Background processes are, among other things, the key to the much-used future package . This package seems at first like a barely intelligible miracle of mysterious implementation. What are these “futures”? The host of highly informative vignettes provide a wealth of information on how the users of this package can implement their own “futures”, yet little information on how the futures themselves are implemented. (This is not a criticism; it reflects a reasonably self-justifying design choice, because the average user of this package will be generally satisfied with knowing how to use the package, and won’t necessarily want or need to know how the magic is performed.)
In short: a “future” is just a background process that dumps its results somewhere ready for later recall. What is a background process? Simply another R session running as a separate process . It’s easy to implement in base R. We first need a simple R script, as for example generated by the following code:
my_code <- c ("x <- rnorm (1e6)",
"y <- x ^ 2",
"y [x < 0] <- -y [x < 0]",
"saveRDS (sd (y), file = 'myresult.Rds')")
writeLines (my_code, con = "myfile.R")
That script can be executed as a background process by simply calling
Rscript via a
system or
system2 call, where the latter two allow wait = FALSE
to send the
process to the background. (The more recent implementation of system
calls via the
sys package and its simple exec_background()
function also
deserve a mention here.) In base R terms, a script can be called from an
interactive session via
system2 (command = "Rscript", args = "myfile.R", wait = FALSE)
list.files (pattern = "^my")
## [1] "myfile.R" "myresult.Rds"
The script has been executed as a background process, and the result dumped to the file, “myresult.Rds”. This can then simply be read to retrieve the cached result generated by that background process:
readRDS ("myresult.Rds")
## [1] 1.728436
And that value was calculated in, and cached from, a background process. Simple.
Where was the above value stored? In the working directory of that R
session, of course. This is often neither a practicable nor sensible
approach, for example whenever any control over storage locations is
desired. These cached values are generally going to be temporary in
nature, and the tempdir()
of the current R session offers an
alternative location, and is in fact the only location acceptable for
CRAN packages to write to during package tests. Other common options
include a sub-directory of ~/.Rcache
, as used for example in the
R.cache package. I’ll only consider tempdir()
from here on, but
doing so will also reveal why the more enduring location of ~/.Rcache
is often preferred.
Another complication arises in calling Rscript , by virtue of the claims in “Writing R Extensions” – the official CRAN guide to R packages – that one should,
… not invoke R by plain R, Rscript or (on Windows) Rterm in your examples, tests, vignettes, makefiles or other scripts. As pointed out in several places earlier in this manual, use something like “$(R_HOME)/bin/Rscript” or “$(R_HOME)/bin$(R_ARCH_BIN)/Rterm”
That comment is not very helpful because the alluded “several places” are in different contexts, and are also only examples rather than actual guidelines. The problem is those suggestions will usually, but not always work, depending on Operating System idiosyncrasies. So calling Rscript directly is less straightforward than it might seem.

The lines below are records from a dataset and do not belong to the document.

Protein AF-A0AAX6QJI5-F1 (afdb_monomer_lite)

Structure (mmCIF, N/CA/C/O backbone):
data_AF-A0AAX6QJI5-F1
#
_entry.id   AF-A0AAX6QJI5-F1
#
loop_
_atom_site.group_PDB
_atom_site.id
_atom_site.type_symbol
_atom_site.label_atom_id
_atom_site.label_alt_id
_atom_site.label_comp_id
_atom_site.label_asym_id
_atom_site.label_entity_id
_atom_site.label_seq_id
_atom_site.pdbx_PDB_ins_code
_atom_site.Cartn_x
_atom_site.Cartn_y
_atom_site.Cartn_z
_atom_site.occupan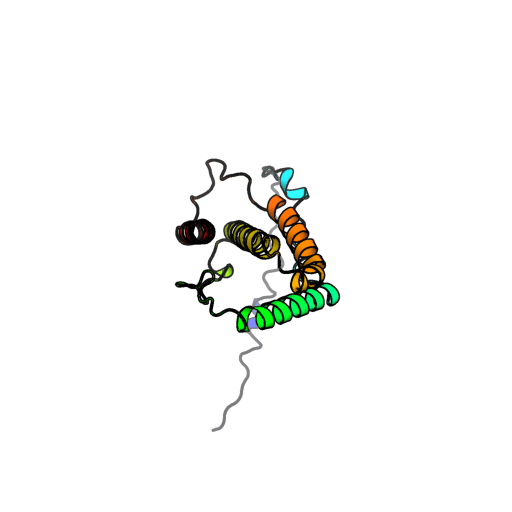cy
_atom_site.B_iso_or_equiv
_atom_site.auth_seq_id
_atom_site.auth_comp_id
_atom_site.auth_asym_id
_atom_site.auth_atom_id
_atom_site.pdbx_PDB_model_num
ATOM 1 N N . MET A 1 1 ? 55.431 -0.665 19.089 1.00 41.16 1 MET A N 1
ATOM 2 C CA . MET A 1 1 ? 55.117 0.706 18.633 1.00 41.16 1 MET A CA 1
ATOM 3 C C . MET A 1 1 ? 53.642 0.771 18.283 1.00 41.16 1 MET A C 1
ATOM 5 O O . MET A 1 1 ? 53.117 -0.171 17.707 1.00 41.16 1 MET A O 1
ATOM 9 N N . LYS A 1 2 ? 52.994 1.827 18.768 1.00 37.22 2 LYS A N 1
ATOM 10 C CA . LYS A 1 2 ? 51.561 2.139 18.711 1.00 37.22 2 LYS A CA 1
ATOM 11 C C . LYS A 1 2 ? 51.245 2.850 17.371 1.00 37.22 2 LYS A C 1
ATOM 13 O O . LYS A 1 2 ? 52.174 3.451 16.830 1.00 37.22 2 LYS A O 1
ATOM 18 N N . PRO A 1 3 ? 50.026 2.725 16.811 1.00 57.91 3 PRO A N 1
ATOM 19 C CA . PRO A 1 3 ? 49.704 3.132 15.437 1.00 57.91 3 PRO A CA 1
ATOM 20 C C . PRO A 1 3 ? 49.235 4.596 15.344 1.00 57.91 3 PRO A C 1
ATOM 22 O O . PRO A 1 3 ? 49.056 5.212 16.392 1.00 57.91 3 PRO A O 1
ATOM 25 N N . ASP A 1 4 ? 49.068 5.101 14.101 1.00 42.41 4 ASP A N 1
ATOM 26 C CA . ASP A 1 4 ? 48.033 6.042 13.573 1.00 42.41 4 ASP A CA 1
ATOM 27 C C . ASP A 1 4 ? 48.573 6.914 12.376 1.00 42.41 4 ASP A C 1
ATOM 29 O O . ASP A 1 4 ? 49.762 6.834 12.070 1.00 42.41 4 ASP A O 1
ATOM 33 N N . PRO A 1 5 ? 47.755 7.671 11.594 1.00 50.50 5 PRO A N 1
ATOM 34 C CA . PRO A 1 5 ? 47.052 7.180 10.388 1.00 50.50 5 PRO A CA 1
ATOM 35 C C . PRO A 1 5 ? 46.910 8.248 9.256 1.00 50.50 5 PRO A C 1
ATOM 37 O O . PRO A 1 5 ? 46.298 9.290 9.461 1.00 50.50 5 PRO A O 1
ATOM 40 N N . ALA A 1 6 ? 47.360 8.034 8.012 1.00 46.59 6 ALA A N 1
ATOM 41 C CA . ALA A 1 6 ? 47.114 9.049 6.960 1.00 46.59 6 ALA A CA 1
ATOM 42 C C . ALA A 1 6 ? 47.167 8.503 5.524 1.00 46.59 6 ALA A C 1
ATOM 44 O O . ALA A 1 6 ? 48.072 8.812 4.760 1.00 46.59 6 ALA A O 1
ATOM 45 N N . GLY A 1 7 ? 46.177 7.695 5.135 1.00 49.97 7 GLY A N 1
ATOM 46 C CA . GLY A 1 7 ? 46.015 7.238 3.743 1.00 49.97 7 GLY A CA 1
ATOM 47 C C . GLY A 1 7 ? 44.777 7.789 3.025 1.00 49.97 7 GLY A C 1
ATOM 48 O O . GLY A 1 7 ? 44.580 7.515 1.846 1.00 49.97 7 GLY A O 1
ATOM 49 N N . GLY A 1 8 ? 43.928 8.552 3.723 1.00 52.84 8 GLY A N 1
ATOM 50 C CA . GLY A 1 8 ? 42.629 9.015 3.213 1.00 52.84 8 GLY A CA 1
ATOM 51 C C . GLY A 1 8 ? 42.673 10.249 2.304 1.00 52.84 8 GLY A C 1
ATOM 52 O O . GLY A 1 8 ? 41.675 10.553 1.658 1.00 52.84 8 GLY A O 1
ATOM 53 N N . CYS A 1 9 ? 43.808 10.948 2.208 1.00 53.88 9 CYS A N 1
ATOM 54 C CA . CYS A 1 9 ? 43.901 12.204 1.449 1.00 53.88 9 CYS A CA 1
ATOM 55 C C . CYS A 1 9 ? 44.357 12.054 -0.010 1.00 53.88 9 CYS A C 1
ATOM 57 O O . CYS A 1 9 ? 44.212 12.998 -0.780 1.00 53.88 9 CYS A O 1
ATOM 59 N N . VAL A 1 10 ? 44.871 10.894 -0.431 1.00 53.91 10 VAL A N 1
ATOM 60 C CA . VAL A 1 10 ? 45.388 10.733 -1.808 1.00 53.91 10 VAL A CA 1
ATOM 61 C C . VAL A 1 10 ? 44.287 10.307 -2.791 1.00 53.91 10 VAL A C 1
ATOM 63 O O . VAL A 1 10 ? 44.325 10.672 -3.963 1.00 53.91 10 VAL A O 1
ATOM 66 N N . LEU A 1 11 ? 43.243 9.615 -2.319 1.00 52.78 11 LEU A N 1
ATOM 67 C CA . LEU A 1 11 ? 42.141 9.153 -3.176 1.00 52.78 11 LEU A CA 1
ATOM 68 C C . LEU A 1 11 ? 41.178 10.288 -3.578 1.00 52.78 11 LEU A C 1
ATOM 70 O O . LEU A 1 11 ? 40.620 10.273 -4.673 1.00 52.78 11 LEU A O 1
ATOM 74 N N . LEU A 1 12 ? 41.027 11.303 -2.720 1.00 51.34 12 LEU A N 1
ATOM 75 C CA . LEU A 1 12 ? 40.197 12.486 -2.983 1.00 51.34 12 LEU A CA 1
ATOM 76 C C . LEU A 1 12 ? 40.777 13.390 -4.084 1.00 51.34 12 LEU A C 1
ATOM 78 O O . LEU A 1 12 ? 40.015 14.048 -4.789 1.00 51.34 12 LEU A O 1
ATOM 82 N N . LEU A 1 13 ? 42.099 13.372 -4.290 1.00 51.72 13 LEU A N 1
ATOM 83 C CA . LEU A 1 13 ? 42.764 14.147 -5.344 1.00 51.72 13 LEU A CA 1
ATOM 84 C C . LEU A 1 13 ? 42.638 13.509 -6.739 1.00 51.72 13 LEU A C 1
ATOM 86 O O . LEU A 1 13 ? 42.691 14.223 -7.736 1.00 51.72 13 LEU A O 1
ATOM 90 N N . LEU A 1 14 ? 42.398 12.195 -6.834 1.00 53.84 14 LEU A N 1
ATOM 91 C CA . LEU A 1 14 ? 42.226 11.502 -8.121 1.00 53.84 14 LEU A CA 1
ATOM 92 C C . LEU A 1 14 ? 40.797 11.589 -8.683 1.00 53.84 14 LEU A C 1
ATOM 94 O O . LEU A 1 14 ? 40.607 11.440 -9.888 1.00 53.84 14 LEU A O 1
ATOM 98 N N . LEU A 1 15 ? 39.788 11.874 -7.854 1.00 50.69 15 LEU A N 1
ATOM 99 C CA . LEU A 1 15 ? 38.389 11.940 -8.303 1.00 50.69 15 LEU A CA 1
ATOM 100 C C . LEU A 1 15 ? 37.996 13.289 -8.931 1.00 50.69 15 LEU A C 1
ATOM 102 O O . LEU A 1 15 ? 37.014 13.346 -9.667 1.00 50.69 15 LEU A O 1
ATOM 106 N N . MET A 1 16 ? 38.778 14.352 -8.720 1.00 49.41 16 MET A N 1
ATOM 107 C CA . MET A 1 16 ? 38.498 15.684 -9.284 1.00 49.41 16 MET A CA 1
ATOM 108 C C . MET A 1 16 ? 39.137 15.933 -10.665 1.00 49.41 16 MET A C 1
ATOM 110 O O . MET A 1 16 ? 38.900 16.979 -11.261 1.00 49.41 16 MET A O 1
ATOM 114 N N . ALA A 1 17 ? 39.894 14.973 -11.214 1.00 49.38 17 ALA A N 1
ATOM 115 C CA . ALA A 1 17 ? 40.589 15.106 -12.503 1.00 49.38 17 ALA A CA 1
ATOM 116 C C . ALA A 1 17 ? 39.796 14.597 -13.730 1.00 49.38 17 ALA A C 1
ATOM 118 O O . ALA A 1 17 ? 40.304 14.634 -14.845 1.00 49.38 17 ALA A O 1
ATOM 119 N N . MET A 1 18 ? 38.545 14.149 -13.565 1.00 48.19 18 MET A N 1
ATOM 120 C CA . MET A 1 18 ? 37.659 13.768 -14.685 1.00 48.19 18 MET A CA 1
ATOM 121 C C . MET A 1 18 ? 36.646 14.868 -15.042 1.00 48.19 18 MET A C 1
ATOM 123 O O . MET A 1 18 ? 35.556 14.604 -15.546 1.00 48.19 18 MET A O 1
ATOM 127 N N . VAL A 1 19 ? 37.019 16.122 -14.793 1.00 53.28 19 VAL A N 1
ATOM 128 C CA . VAL A 1 19 ? 36.396 17.302 -15.392 1.00 53.28 19 VAL A CA 1
ATOM 129 C C . VAL A 1 19 ? 37.427 17.878 -16.356 1.00 53.28 19 VAL A C 1
ATOM 131 O O . VAL A 1 19 ? 38.543 18.156 -15.943 1.00 53.28 19 VAL A O 1
ATOM 134 N N . LEU A 1 20 ? 37.023 18.057 -17.619 1.00 49.75 20 LEU A N 1
ATOM 135 C CA . LEU A 1 20 ? 37.796 18.544 -18.777 1.00 49.75 20 LEU A CA 1
ATOM 136 C C . LEU A 1 20 ? 38.506 17.456 -19.594 1.00 49.75 20 LEU A C 1
ATOM 138 O O . LEU A 1 20 ? 39.707 17.258 -19.496 1.00 49.75 20 LEU A O 1
ATOM 142 N N . THR A 1 21 ? 37.754 16.800 -20.482 1.00 45.44 21 THR A N 1
ATOM 143 C CA . THR A 1 21 ? 38.109 16.663 -21.913 1.00 45.44 21 THR A CA 1
ATOM 144 C C . THR A 1 21 ? 37.058 15.818 -22.635 1.00 45.44 21 THR A C 1
ATOM 146 O O . THR 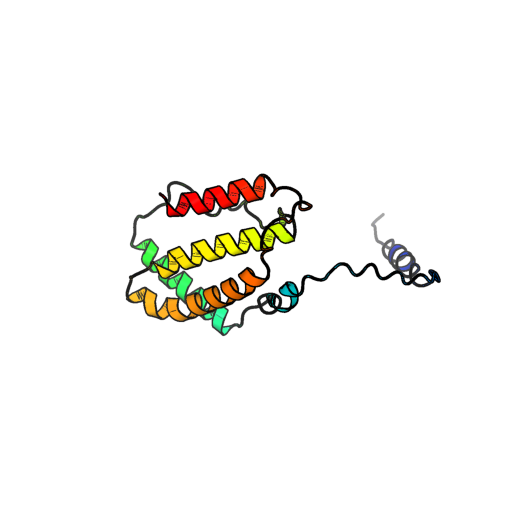A 1 21 ? 37.136 14.595 -22.682 1.00 45.44 21 THR A O 1
ATOM 149 N N . ARG A 1 22 ? 36.072 16.467 -23.264 1.00 42.56 22 ARG A N 1
ATOM 150 C CA . ARG A 1 22 ? 35.516 15.943 -24.520 1.00 42.56 22 ARG A CA 1
ATOM 151 C C . ARG A 1 22 ? 34.828 17.042 -25.319 1.00 42.56 22 ARG A C 1
ATOM 153 O O . ARG A 1 22 ? 33.631 17.277 -25.205 1.00 42.56 22 ARG A O 1
ATOM 160 N N . THR A 1 23 ? 35.618 17.707 -26.151 1.00 46.16 23 THR A N 1
ATOM 161 C CA . THR A 1 23 ? 35.141 18.268 -27.411 1.00 46.16 23 THR A CA 1
ATOM 162 C C . THR A 1 23 ? 34.845 17.105 -28.356 1.00 46.16 23 THR A C 1
ATOM 164 O O . THR A 1 23 ? 35.653 16.196 -28.535 1.00 46.16 23 THR A O 1
ATOM 167 N N . GLY A 1 24 ? 33.645 17.100 -28.918 1.00 40.56 24 GLY A N 1
ATOM 168 C CA . GLY A 1 24 ? 33.185 16.073 -29.841 1.00 40.56 24 GLY A CA 1
ATOM 169 C C . GLY A 1 24 ? 31.773 16.404 -30.282 1.00 40.56 24 GLY A C 1
ATOM 170 O O . GLY A 1 24 ? 30.806 15.930 -29.696 1.00 40.56 24 GLY A O 1
ATOM 171 N N . ALA A 1 25 ? 31.671 17.291 -31.267 1.00 42.97 25 ALA A N 1
ATOM 172 C CA . ALA A 1 25 ? 30.419 17.679 -31.888 1.00 42.97 25 ALA A CA 1
ATOM 173 C C . ALA A 1 25 ? 29.844 16.517 -32.708 1.00 42.97 25 ALA A C 1
ATOM 175 O O . ALA A 1 25 ? 30.453 16.121 -33.694 1.00 42.97 25 ALA A O 1
ATOM 176 N N . VAL A 1 26 ? 28.660 16.032 -32.324 1.00 41.84 26 VAL A N 1
ATOM 177 C CA . VAL A 1 26 ? 27.656 15.425 -33.215 1.00 41.84 26 VAL A CA 1
ATOM 178 C C . VAL A 1 26 ? 26.284 15.615 -32.552 1.00 41.84 26 VAL A C 1
ATOM 180 O O . VAL A 1 26 ? 26.039 14.989 -31.521 1.00 41.84 26 VAL A O 1
ATOM 183 N N . PRO A 1 27 ? 25.347 16.408 -33.102 1.00 43.38 27 PRO A N 1
ATOM 184 C CA . PRO A 1 27 ? 23.947 16.275 -32.757 1.00 43.38 27 PRO A CA 1
ATOM 185 C C . PRO A 1 27 ? 23.263 15.495 -33.881 1.00 43.38 27 PRO A C 1
ATOM 187 O O . PRO A 1 27 ? 22.773 16.064 -34.848 1.00 43.38 27 PRO A O 1
ATOM 190 N N . VAL A 1 28 ? 23.213 14.171 -33.754 1.00 34.81 28 VAL A N 1
ATOM 191 C CA . VAL A 1 28 ? 22.107 13.411 -34.342 1.00 34.81 28 VAL A CA 1
ATOM 192 C C . VAL A 1 28 ? 21.234 13.034 -33.168 1.00 34.81 28 VAL A C 1
ATOM 194 O O . VAL A 1 28 ? 21.416 12.003 -32.521 1.00 34.81 28 VAL A O 1
ATOM 197 N N . SER A 1 29 ? 20.308 13.936 -32.858 1.00 38.94 29 SER A N 1
ATOM 198 C CA . SER A 1 29 ? 19.178 13.645 -31.992 1.00 38.94 29 SER A CA 1
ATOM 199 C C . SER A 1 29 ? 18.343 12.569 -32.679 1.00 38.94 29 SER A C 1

A further problem arises in that both system
and system2
will
generally return values of 0
when everything works okay. “Works” then
means that the process has been successfully started. But where is that
process in relation to the current R session? And likely most
importantly, has that process finished or is it still operating? While
it is possible to use further system
calls to determine the
process identifier (PID) , that process itself is fraught and
perilous. There are further complications which arise through directly
calling background R processes via Rscript
, but those should
suffice to argue for the fabulous alternative available thanks to Gábor
Csárdi and …
The processx package states simply that it provides,
“Tools to run system processes in the background”
This package is designed to run any available system process,
including ones that potentially have nothing to do with R let alone
a current R session. Using
processx to run background R process thus requires calling
Rscript
, with the associated problems described above. Fortunately for
us, Gábor foresaw this need and created the “companion” package,
callr to simply
callr relies directly on processx , but provides the far simpler function, r\_bg to“Call R from R”

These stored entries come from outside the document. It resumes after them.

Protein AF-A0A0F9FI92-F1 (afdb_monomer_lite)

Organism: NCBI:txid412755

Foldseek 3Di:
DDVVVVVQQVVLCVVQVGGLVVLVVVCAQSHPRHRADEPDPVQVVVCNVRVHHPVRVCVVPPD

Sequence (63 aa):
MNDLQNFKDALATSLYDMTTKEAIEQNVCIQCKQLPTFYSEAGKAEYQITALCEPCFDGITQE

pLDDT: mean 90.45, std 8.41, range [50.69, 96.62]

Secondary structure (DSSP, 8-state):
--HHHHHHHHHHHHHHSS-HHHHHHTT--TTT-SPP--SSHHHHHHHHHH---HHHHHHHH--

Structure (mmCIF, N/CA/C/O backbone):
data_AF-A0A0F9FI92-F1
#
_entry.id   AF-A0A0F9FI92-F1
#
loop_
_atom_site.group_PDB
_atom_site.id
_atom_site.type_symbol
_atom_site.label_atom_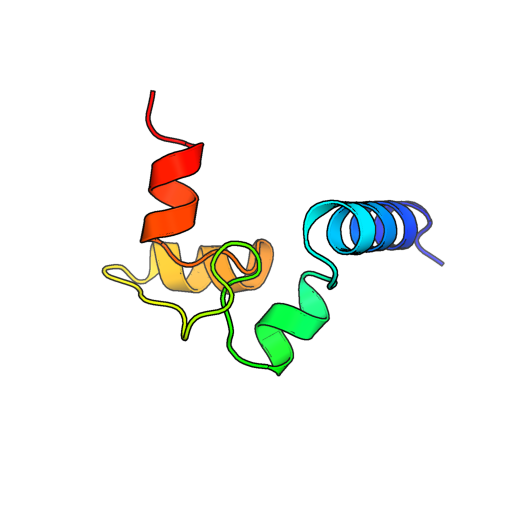id
_atom_site.label_alt_id
_atom_site.label_comp_id
_atom_site.label_asym_id
_atom_site.label_entity_id
_atom_site.label_seq_id
_atom_site.pdbx_PDB_ins_code
_atom_site.Cartn_x
_atom_site.Cartn_y
_atom_site.Cartn_z
_atom_site.occupancy
_atom_site.B_iso_or_equiv
_atom_site.auth_seq_id
_atom_site.auth_comp_id
_atom_site.auth_asym_id
_atom_site.auth_atom_id
_atom_site.pdbx_PDB_model_num
ATOM 1 N N . MET A 1 1 ? -11.210 20.043 13.374 1.00 50.69 1 MET A N 1
ATOM 2 C CA . MET A 1 1 ? -11.178 18.619 12.971 1.00 50.69 1 MET A CA 1
ATOM 3 C C . MET A 1 1 ? -11.447 18.599 11.479 1.00 50.69 1 MET A C 1
ATOM 5 O O . MET A 1 1 ? -12.307 19.346 11.050 1.00 50.69 1 MET A O 1
ATOM 9 N N . ASN A 1 2 ? -10.620 17.915 10.690 1.00 74.81 2 ASN A N 1
ATOM 10 C CA . ASN A 1 2 ? -10.581 18.106 9.239 1.00 74.81 2 ASN A CA 1
ATOM 11 C C . ASN A 1 2 ? -11.637 17.208 8.569 1.00 74.81 2 ASN A C 1
ATOM 13 O O . ASN A 1 2 ? -11.349 16.053 8.268 1.00 74.81 2 ASN A O 1
ATOM 17 N N . ASP A 1 3 ? -12.857 17.716 8.368 1.00 84.06 3 ASP A N 1
ATOM 18 C CA . ASP A 1 3 ? -13.999 16.962 7.810 1.00 84.06 3 ASP A CA 1
ATOM 19 C C . ASP A 1 3 ? -13.683 16.279 6.468 1.00 84.06 3 ASP A C 1
ATOM 21 O O . ASP A 1 3 ? -14.162 15.182 6.185 1.00 84.06 3 ASP A O 1
ATOM 25 N N . LEU A 1 4 ? -12.795 16.886 5.675 1.00 83.38 4 LEU A N 1
ATOM 26 C CA . LEU A 1 4 ? -12.298 16.320 4.423 1.00 83.38 4 LEU A CA 1
ATOM 27 C C . LEU A 1 4 ? -11.557 14.989 4.622 1.00 83.38 4 LEU A C 1
ATOM 29 O O . LEU A 1 4 ? -11.685 14.091 3.793 1.00 83.38 4 LEU A O 1
ATOM 33 N N . GLN A 1 5 ? -10.784 14.854 5.703 1.00 80.62 5 GLN A N 1
ATOM 34 C CA . GLN A 1 5 ? -10.038 13.626 5.971 1.00 80.62 5 GLN A CA 1
ATOM 35 C C . GLN A 1 5 ? -10.990 12.496 6.366 1.00 80.62 5 GLN A C 1
ATOM 37 O O . GLN A 1 5 ? -10.902 11.410 5.808 1.00 80.62 5 GLN A O 1
ATOM 42 N N . ASN A 1 6 ? -11.970 12.788 7.225 1.00 84.19 6 ASN A N 1
ATOM 43 C CA . ASN A 1 6 ? -12.999 11.818 7.606 1.00 84.19 6 ASN A CA 1
ATOM 44 C C . ASN A 1 6 ? -13.792 11.323 6.389 1.00 84.19 6 ASN A C 1
ATOM 46 O O . ASN A 1 6 ? -14.120 10.144 6.302 1.00 84.19 6 ASN A O 1
ATOM 50 N N . PHE A 1 7 ? -14.082 12.212 5.434 1.00 86.31 7 PHE A N 1
ATOM 51 C CA . PHE A 1 7 ? -14.763 11.834 4.198 1.00 86.31 7 PHE A CA 1
ATOM 52 C C . PHE A 1 7 ? -13.900 10.926 3.311 1.00 86.31 7 PHE A C 1
ATOM 54 O O . PHE A 1 7 ? -14.391 9.919 2.804 1.00 86.31 7 PHE A O 1
ATOM 61 N N . LYS A 1 8 ? -12.609 11.243 3.153 1.00 84.38 8 LYS A N 1
ATOM 62 C CA . LYS A 1 8 ? -11.661 10.393 2.415 1.00 84.38 8 LYS A CA 1
ATOM 63 C C . LYS A 1 8 ? -11.518 9.011 3.049 1.00 84.38 8 LYS A C 1
ATOM 65 O O . LYS A 1 8 ? -11.547 8.018 2.330 1.00 84.38 8 LYS A O 1
ATOM 70 N N . ASP A 1 9 ? -11.410 8.957 4.371 1.00 85.44 9 ASP A N 1
ATOM 71 C CA . ASP A 1 9 ? -11.279 7.703 5.108 1.00 85.44 9 ASP A CA 1
ATOM 72 C C . ASP A 1 9 ? -12.563 6.868 4.989 1.00 85.44 9 ASP A C 1
ATOM 74 O O . ASP A 1 9 ? -12.493 5.680 4.694 1.00 85.44 9 ASP A O 1
ATOM 78 N N . ALA A 1 10 ? -13.744 7.491 5.099 1.00 87.81 10 ALA A N 1
ATOM 79 C CA . ALA A 1 10 ? -15.022 6.807 4.896 1.00 87.81 10 ALA A CA 1
ATOM 80 C C . ALA A 1 10 ? -15.172 6.238 3.473 1.00 87.81 10 ALA A C 1
ATOM 82 O O . ALA A 1 10 ? -15.675 5.127 3.305 1.00 87.81 10 ALA A O 1
ATOM 83 N N . LEU A 1 11 ? -14.715 6.970 2.450 1.00 87.44 11 LEU A N 1
ATOM 84 C CA . LEU A 1 11 ? -14.691 6.477 1.072 1.00 87.44 11 LEU A CA 1
ATOM 85 C C . LEU A 1 11 ? -13.725 5.302 0.902 1.00 87.44 11 LEU A C 1
ATOM 87 O O . LEU A 1 11 ? -14.094 4.305 0.287 1.00 87.44 11 LEU A O 1
ATOM 91 N N . ALA A 1 12 ? -12.514 5.403 1.453 1.00 87.19 12 ALA A N 1
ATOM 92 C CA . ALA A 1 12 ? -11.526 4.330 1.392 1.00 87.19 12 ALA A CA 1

“Evaluate an expression in another R session, in the background”
So r_bg provides the perfect tool for our needs. This function directly evaluates R code, without needing to render it to text as we did above in order to write it to an external script file. An r_bg version of the above would look like this:
f <- function () {
x <- rnorm (1e6)
y <- x ^ 2
y [x < 0] <- -y [x < 0]
saveRDS (sd (y), file = "myresult.Rds")
}
callr::r_bg (f)
## PROCESS 'R', running, pid 3494.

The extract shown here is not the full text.